▸ Problem
Leave out every picture and set down, exactly, the lines below from the one holding "ATOM 5 O O ." up to and including the one holding "ATOM 19 C CA".

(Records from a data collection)
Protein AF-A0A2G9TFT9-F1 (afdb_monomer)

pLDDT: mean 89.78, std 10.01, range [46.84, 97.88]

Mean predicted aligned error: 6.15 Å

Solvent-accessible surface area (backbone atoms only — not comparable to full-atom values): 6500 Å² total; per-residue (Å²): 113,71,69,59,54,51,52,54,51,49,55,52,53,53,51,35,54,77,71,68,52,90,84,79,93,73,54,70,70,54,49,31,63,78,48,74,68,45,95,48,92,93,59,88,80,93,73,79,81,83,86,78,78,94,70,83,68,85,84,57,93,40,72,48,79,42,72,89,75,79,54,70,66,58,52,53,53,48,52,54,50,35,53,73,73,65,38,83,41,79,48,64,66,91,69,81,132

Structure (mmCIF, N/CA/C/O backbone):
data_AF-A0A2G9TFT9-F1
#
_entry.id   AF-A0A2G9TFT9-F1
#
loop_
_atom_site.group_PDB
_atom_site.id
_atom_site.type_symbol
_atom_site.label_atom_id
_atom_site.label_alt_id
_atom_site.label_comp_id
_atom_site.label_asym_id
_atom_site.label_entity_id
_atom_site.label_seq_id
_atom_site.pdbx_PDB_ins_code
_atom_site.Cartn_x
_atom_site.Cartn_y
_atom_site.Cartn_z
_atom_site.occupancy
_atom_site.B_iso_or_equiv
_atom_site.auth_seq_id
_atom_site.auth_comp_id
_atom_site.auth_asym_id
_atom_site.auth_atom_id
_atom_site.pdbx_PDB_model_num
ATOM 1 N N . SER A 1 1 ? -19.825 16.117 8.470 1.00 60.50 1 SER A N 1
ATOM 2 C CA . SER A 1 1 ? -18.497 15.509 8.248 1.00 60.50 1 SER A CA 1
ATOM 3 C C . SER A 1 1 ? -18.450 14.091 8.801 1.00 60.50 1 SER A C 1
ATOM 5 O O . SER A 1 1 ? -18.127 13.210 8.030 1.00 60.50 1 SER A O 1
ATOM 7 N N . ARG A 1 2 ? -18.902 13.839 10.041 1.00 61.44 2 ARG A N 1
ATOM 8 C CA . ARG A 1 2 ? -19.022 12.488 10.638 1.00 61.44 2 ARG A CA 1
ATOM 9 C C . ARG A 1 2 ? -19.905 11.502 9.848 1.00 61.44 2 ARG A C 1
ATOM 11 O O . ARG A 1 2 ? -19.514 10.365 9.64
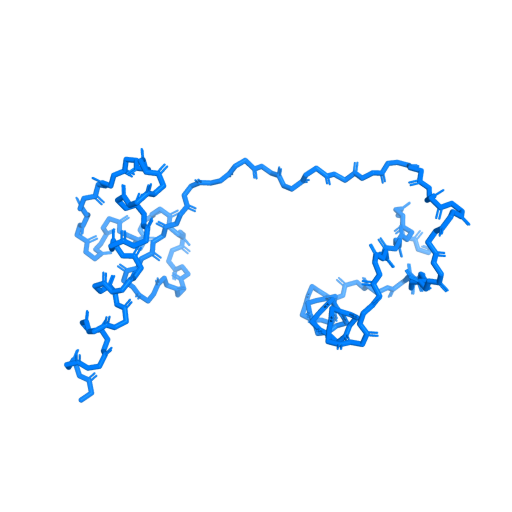8 1.00 61.44 2 ARG A O 1
ATOM 18 N N . SER A 1 3 ? -21.023 11.977 9.292 1.00 71.38 3 SER A N 1
ATOM 19 C CA . SER A 1 3 ? -21.923 11.162 8.456 1.00 71.38 3 SER A CA 1
ATOM 20 C C . SER A 1 3 ? -21.270 10.603 7.185 1.00 71.38 3 SER A C 1
ATOM 22 O O . SER A 1 3 ? -21.584 9.495 6.773 1.00 71.38 3 SER A O 1
ATOM 24 N N . LYS A 1 4 ? -20.341 11.349 6.569 1.00 72.50 4 LYS A N 1
ATOM 25 C CA . LYS A 1 4 ? -19.637 10.903 5.355 1.00 72.50 4 LYS A CA 1
ATOM 26 C C . LYS A 1 4 ? -18.595 9.828 5.658 1.00 72.50 4 LYS A C 1
ATOM 28 O O . LYS A 1 4 ? -18.380 8.942 4.837 1.00 72.50 4 LYS A O 1
ATOM 33 N N . ASP A 1 5 ? -17.935 9.913 6.814 1.00 75.94 5 ASP A N 1
ATOM 34 C CA . ASP A 1 5 ? -17.002 8.869 7.248 1.00 75.94 5 ASP A CA 1
ATOM 35 C C . ASP A 1 5 ? -17.748 7.561 7.532 1.00 75.94 5 ASP A C 1
ATOM 37 O O . ASP A 1 5 ? -17.281 6.498 7.124 1.00 75.94 5 ASP A O 1
ATOM 41 N N . ASP A 1 6 ? -18.939 7.649 8.128 1.00 85.38 6 ASP A N 1
ATOM 42 C CA . ASP A 1 6 ? -19.806 6.492 8.359 1.00 85.38 6 ASP A CA 1
ATOM 43 C C . ASP A 1 6 ? -20.269 5.849 7.036 1.00 85.38 6 ASP A C 1
ATOM 45 O O . ASP A 1 6 ? -20.214 4.627 6.900 1.00 85.38 6 ASP A O 1
ATOM 49 N N . GLU A 1 7 ? -20.638 6.648 6.025 1.00 92.94 7 GLU A N 1
ATOM 50 C CA . GLU A 1 7 ? -20.973 6.150 4.678 1.00 92.94 7 GLU A CA 1
ATOM 51 C C . GLU A 1 7 ? -19.788 5.428 4.015 1.00 92.94 7 GLU A C 1
ATOM 53 O O . GLU A 1 7 ? -19.942 4.311 3.514 1.00 92.94 7 GLU A O 1
ATOM 58 N N . ARG A 1 8 ? -18.585 6.027 4.053 1.00 93.31 8 ARG A N 1
ATOM 59 C CA . ARG A 1 8 ? -17.363 5.416 3.496 1.00 93.31 8 ARG A CA 1
ATOM 60 C C . ARG A 1 8 ? -17.051 4.087 4.179 1.00 93.31 8 ARG A C 1
ATOM 62 O O . ARG A 1 8 ? -16.757 3.105 3.502 1.00 93.31 8 ARG A O 1
ATOM 69 N N . ILE A 1 9 ? -17.098 4.053 5.511 1.00 93.56 9 ILE A N 1
ATOM 70 C CA . ILE A 1 9 ? -16.813 2.839 6.281 1.00 93.56 9 ILE A CA 1
ATOM 71 C C . ILE A 1 9 ? -17.871 1.768 5.993 1.00 93.56 9 ILE A C 1
ATOM 73 O O . ILE A 1 9 ? -17.503 0.614 5.787 1.00 93.56 9 ILE A O 1
ATOM 77 N N . SER A 1 10 ? -19.158 2.129 5.911 1.00 94.44 10 SER A N 1
ATOM 78 C CA . SER A 1 10 ? -20.225 1.180 5.564 1.00 94.44 10 SER A CA 1
ATOM 79 C C . SER A 1 10 ? -19.974 0.519 4.210 1.00 94.44 10 SER A C 1
ATOM 81 O O . SER A 1 10 ? -20.010 -0.706 4.121 1.00 94.44 10 SER A O 1
ATOM 83 N N . ALA A 1 11 ? -19.628 1.304 3.186 1.00 96.00 11 ALA A N 1
ATOM 84 C CA . ALA A 1 11 ? -19.339 0.779 1.853 1.00 96.00 11 ALA A CA 1
ATOM 85 C C . ALA A 1 11 ? -18.166 -0.220 1.855 1.00 96.00 11 ALA A C 1
ATOM 87 O O . ALA A 1 11 ? -18.235 -1.261 1.202 1.00 96.00 11 ALA A O 1
ATOM 88 N N . ILE A 1 12 ? -17.105 0.057 2.624 1.00 95.94 12 ILE A N 1
ATOM 89 C CA . ILE A 1 12 ? -15.965 -0.864 2.758 1.00 95.94 12 ILE A CA 1
ATOM 90 C C . ILE A 1 12 ? -16.388 -2.161 3.463 1.00 95.94 12 ILE A C 1
ATOM 92 O O . ILE A 1 12 ? -16.014 -3.250 3.028 1.00 95.94 12 ILE A O 1
ATOM 96 N N . LEU A 1 13 ? -17.183 -2.064 4.533 1.00 95.56 13 LEU A N 1
ATOM 97 C CA . LEU A 1 13 ? -17.662 -3.231 5.279 1.00 95.56 13 LEU A CA 1
ATOM 98 C C . LEU A 1 13 ? -18.599 -4.115 4.446 1.00 95.56 13 LEU A C 1
ATOM 100 O O . LEU A 1 13 ? -18.532 -5.341 4.551 1.00 95.56 13 LEU A O 1
ATOM 104 N N . ASP A 1 14 ? -19.441 -3.517 3.603 1.00 96.88 14 ASP A N 1
ATOM 105 C CA . ASP A 1 14 ? -20.300 -4.264 2.685 1.00 96.88 14 ASP A CA 1
ATOM 106 C C . ASP A 1 14 ? -19.472 -4.989 1.617 1.00 96.88 14 ASP A C 1
ATOM 108 O O . ASP A 1 14 ? -19.708 -6.171 1.357 1.00 96.88 14 ASP A O 1
ATOM 112 N N . HIS A 1 15 ? -18.429 -4.347 1.082 1.00 97.31 15 HIS A N 1
ATOM 113 C CA . HIS A 1 15 ? -17.486 -5.005 0.176 1.00 97.31 15 HIS A CA 1
ATOM 114 C C . HIS A 1 15 ? -16.740 -6.168 0.843 1.00 97.31 15 HIS A C 1
ATOM 116 O O . HIS A 1 15 ? -16.633 -7.245 0.257 1.00 97.31 15 HIS A O 1
ATOM 122 N N . ALA A 1 16 ? -16.266 -5.983 2.079 1.00 97.00 16 ALA A N 1
ATOM 123 C CA . ALA A 1 16 ? -15.610 -7.039 2.846 1.00 97.00 16 ALA A CA 1
ATOM 124 C C . ALA A 1 16 ? -16.547 -8.238 3.070 1.00 97.00 16 ALA A C 1
ATOM 126 O O . ALA A 1 16 ? -16.118 -9.383 2.931 1.00 97.00 16 ALA A O 1
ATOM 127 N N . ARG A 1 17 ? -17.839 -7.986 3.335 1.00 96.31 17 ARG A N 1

▸ Final answer
ATOM 5 O O . SER A 1 1 ? -18.127 13.210 8.030 1.00 60.50 1 SER A O 1
ATOM 7 N N . ARG A 1 2 ? -18.902 13.839 10.041 1.00 61.44 2 ARG A N 1
ATOM 8 C CA . ARG A 1 2 ? -19.022 12.488 10.638 1.00 61.44 2 ARG A CA 1
ATOM 9 C C . ARG A 1 2 ? -19.905 11.502 9.848 1.00 61.44 2 ARG A C 1
ATOM 11 O O . ARG A 1 2 ? -19.514 10.365 9.64
8 1.00 61.44 2 ARG A O 1
ATOM 18 N N . SER A 1 3 ? -21.023 11.977 9.292 1.00 71.38 3 SER A N 1
ATOM 19 C CA . SER A 1 3 ? -21.923 11.162 8.456 1.00 71.38 3 SER A CA 1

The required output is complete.